Hubbard's version is understandably preferable to the reality, which was a dark farce. Hubbard was born in 1911 in Tilden, Neb. After flunking out of George Washington University, he became a pulp science-fiction and adventure writer. In the mid-1940s, he fell in with John Parsons, a wealthy and brilliant young rocket scientist in California, who also happened to be under the tutelage of the infamous satanist Aleister Crowley (no relation to yours truly, thankfully). According to Russell Miller's damning biography of Hubbard, Bare-Faced Messiah, Parsons was a science-fiction fan who briefly hosted Hubbard at his Pasadena, Calif., mansion, which featured a domed backyard temple and a rotating cast of occultists and eccentrics. Parsons described Hubbard as his "magical partner," and together the men engaged in a rite in which Parsons tried to impregnate with an antichrist child a woman he considered the whore of Babylon, a goal that Crowley had long promoted.
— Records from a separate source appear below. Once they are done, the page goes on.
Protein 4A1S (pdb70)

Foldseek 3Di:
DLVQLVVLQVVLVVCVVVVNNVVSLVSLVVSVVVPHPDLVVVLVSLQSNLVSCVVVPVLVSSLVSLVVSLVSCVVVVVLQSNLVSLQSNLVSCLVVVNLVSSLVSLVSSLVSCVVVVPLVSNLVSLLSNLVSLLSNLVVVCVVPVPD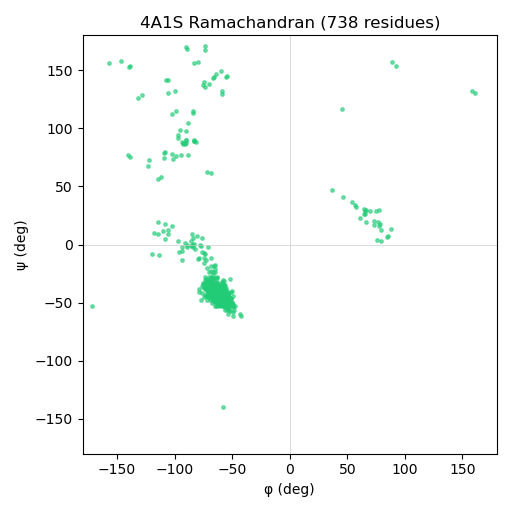NDPSNLVSLVVSLVSLVVSLVSCVVVVVLVSNLVSLQSNLVSCVSNLVLVSSLVSLVSNLVSCVVVVNLVSVLSSLQSNLVSCVSVVNLVSSLVSLVSNLVSCVVVVVLVSNLVSLQSNLVSVVVVVNLVRSLVSLVSSLVSCVVVVVLVSVLVSLVSNLVSCVSVPVLVSSLVSLVVNCVSDPPVSVVVSVVSNVVSD/DLVQLVVLQVVLVVCVVVVNNVVSLVSLVVSVVVPHPDLVVVLVSLQSNLVSCVVVPNLVSSLVSLVVSLVSCVVVVPLQSNLVSLQSNLVSCLVVVNLVSSLVSLVSSLVSCVVVVPLVSNLSSLLSNLVSLLSNLVVVCVVCVVDNDPSSLVSLVSSLVSLVVSLVSCVVVVVLLSNLVSLQSNLVSCVSVLVLVSNLVSLVSNLVSCVVVVNLVSNLSSLQSNLVSCVSVVNLVSNLVSLVSNLVSCVVVVVLVSNLVSLQSNLVSVVVVVVLVVSLVSLVSNLVSCVVVVVLVSNLVSLQSNLVSCVSVPVLVSSLVSLVVNPVSDHDVSVVSNVVSD/DDDVVVVVVVVCVPDDDDDDDDPDDDDDPD/DDVVVVVVVVCPPDDDDDDDDPDDDDDD

Radius of gyration: 38.89 Å; Cα contacts (8 Å, |Δi|>4): 1150; chains: 4; bounding box: 82×123×58 Å

Nearest PDB structures (foldseek):
  4a1s-assembly1_B  TM=1.003E+00  e=1.552E-40  Drosophila melanogaster
  5a7d-assembly2_E  TM=9.455E-01  e=1.061E-35  Drosophila melanogaster
  3sf4-assembly1_A  TM=9.619E-01  e=1.800E-29  Homo sapiens
  3ro2-assembly1_A  TM=9.393E-01  e=2.107E-28  Mus musculus
  4jhr-assembly1_A  TM=9.688E-01  e=8.189E-17  Mus musculus

InterPro domains:
  IPR003109 GoLoco motif [PF02188] (468-488)
  IPR003109 GoLoco motif [PF02188] (552-573)
  IPR003109 GoLoco motif [PF02188] (613-633)
  IPR003109 GoLoco motif [PS50877] (467-489)
  IPR003109 GoLoco motif [PS50877] (551-573)
  IPR003109 GoLoco motif [PS50877] (612-634)
  IPR003109 GoLoco motif [SM00390] (467-489)
  IPR003109 GoLoco motif [SM00390] (551-573)
  IPR003109 GoLoco motif [SM00390] (612-634)
  IPR011990 Tetratricopeptide-like helical domain superfamily [G3DSA:1.25.40.10] (41-385)
  IPR011990 Tetratricopeptide-like helical domain superfamily [G3DSA:1.25.40.10] (449-516)
  IPR011990 Tetratricopeptide-like helical domain superfamily [G3DSA:1.25.40.10] (537-635)
  IPR011990 Tetratricopeptide-like helical domain superfamily [SSF48452] (73-176)
  IPR011990 Tetratricopeptide-like helical domain superfamily [SSF48452] (196-381)
  IPR019734 Tetratricopeptide repeat [PS50005] (81-114)
  IPR019734 Tetratricopeptide repeat [SM00028] (81-114)
  IPR019734 Tetratricopeptide repeat [SM00028] (121-154)
  IPR019734 Tetratricopeptide repeat [SM00028] (161-204)
  IPR019734 Tetratricopeptide repeat [SM00028] (218-251)
  IPR019734 Tetratricopeptide repeat [SM00028] (258-291)

Organism: Drosophila melanogaster (NCBI:txid7227)

B-factor: mean 42.35, std 15.71, range [16.69, 116.45]

Solvent-accessible surface area: 34014 Å² total; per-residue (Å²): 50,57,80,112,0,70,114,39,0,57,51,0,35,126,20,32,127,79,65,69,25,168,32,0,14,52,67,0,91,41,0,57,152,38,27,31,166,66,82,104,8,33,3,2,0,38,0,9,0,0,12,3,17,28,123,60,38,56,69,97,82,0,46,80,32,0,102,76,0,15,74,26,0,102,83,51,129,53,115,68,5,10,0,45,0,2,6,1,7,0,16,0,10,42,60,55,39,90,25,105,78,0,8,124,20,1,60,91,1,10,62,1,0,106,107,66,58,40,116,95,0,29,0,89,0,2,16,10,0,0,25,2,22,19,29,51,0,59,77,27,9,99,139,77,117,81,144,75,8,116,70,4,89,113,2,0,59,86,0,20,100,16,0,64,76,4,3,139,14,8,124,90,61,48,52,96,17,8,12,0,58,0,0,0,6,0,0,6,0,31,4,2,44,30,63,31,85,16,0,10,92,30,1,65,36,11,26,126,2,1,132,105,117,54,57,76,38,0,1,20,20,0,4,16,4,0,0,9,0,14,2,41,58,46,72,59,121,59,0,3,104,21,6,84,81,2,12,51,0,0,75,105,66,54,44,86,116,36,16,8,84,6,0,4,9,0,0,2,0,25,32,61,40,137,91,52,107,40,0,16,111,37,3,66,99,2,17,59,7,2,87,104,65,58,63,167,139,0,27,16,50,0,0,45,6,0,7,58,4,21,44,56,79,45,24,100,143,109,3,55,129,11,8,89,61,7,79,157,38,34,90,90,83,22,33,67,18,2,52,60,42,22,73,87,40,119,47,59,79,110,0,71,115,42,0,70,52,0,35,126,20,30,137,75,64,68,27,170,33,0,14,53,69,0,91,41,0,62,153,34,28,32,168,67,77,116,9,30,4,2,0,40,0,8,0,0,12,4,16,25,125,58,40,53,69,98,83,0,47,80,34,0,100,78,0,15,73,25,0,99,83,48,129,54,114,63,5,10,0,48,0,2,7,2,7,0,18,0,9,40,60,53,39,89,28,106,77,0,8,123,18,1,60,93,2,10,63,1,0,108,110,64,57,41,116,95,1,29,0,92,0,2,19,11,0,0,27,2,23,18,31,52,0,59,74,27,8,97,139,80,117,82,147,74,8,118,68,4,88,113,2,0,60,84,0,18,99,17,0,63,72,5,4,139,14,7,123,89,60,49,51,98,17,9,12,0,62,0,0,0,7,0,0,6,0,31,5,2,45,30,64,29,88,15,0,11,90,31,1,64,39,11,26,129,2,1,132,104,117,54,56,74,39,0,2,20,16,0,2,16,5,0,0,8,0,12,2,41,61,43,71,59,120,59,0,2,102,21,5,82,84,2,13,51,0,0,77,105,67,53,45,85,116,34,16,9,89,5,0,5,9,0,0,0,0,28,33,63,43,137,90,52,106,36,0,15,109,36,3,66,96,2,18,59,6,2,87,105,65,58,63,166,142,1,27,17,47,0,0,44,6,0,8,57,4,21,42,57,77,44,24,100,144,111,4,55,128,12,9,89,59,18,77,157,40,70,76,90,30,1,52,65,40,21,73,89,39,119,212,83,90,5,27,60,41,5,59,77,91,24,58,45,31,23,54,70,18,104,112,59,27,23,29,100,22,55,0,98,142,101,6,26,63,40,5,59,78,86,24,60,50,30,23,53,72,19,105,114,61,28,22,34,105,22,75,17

With Rachmaninoff's "Isle of the Dead" playing in the background, Hubbard allegedly chanted spells over the copulating couple, according to Miller and others. (Ultimately Hubbard would steal Parsons' girlfriend and allegedly bilk him in a Miami yacht venture.) Years later, when Hubbard had grown famous and realized the antichrist episode didn't comport with his image as a man of culture and wisdom, he would reportedly claim to have been working on an undercover mission for U.S. Naval Intelligence to investigate black magic.
Dabbling in (or investigating) witchcraft didn't pay the bills, and by the late 1940s Hubbard was in debt and despondent. Then in 1950 he published Dianetics: The Modern Science of Mental Health, which he billed as "a milestone for man comparable to his discovery of fire and superior to his inventions of the wheel and arch." The theory of Dianetics promised to cure almost any physical and mental ailment—including wrinkles—by cleansing people's memories of traumatic past experiences so they could arrive at a "clear" mental state. Well poised to capitalize on a growing national fascination with psychotherapy, the book was an instant best-seller. Dianetics groups and parties sprung up nationwide.
Hubbard became an icon, and thousands of fans sought him out. In 1954, as the book's success—and his income—began to fade, Hubbard founded the Church of Scientology. His son Ron Jr. claimed in a 1983 interview with Penthouse that money was the motive, saying his father "told me and a lot of other people that the way to make a million was to start a religion." Hubbard made his millions quickly and used them to style himself as a sophisticated aristocrat, relocating to an English country home dubbed "Saint Hill Manor."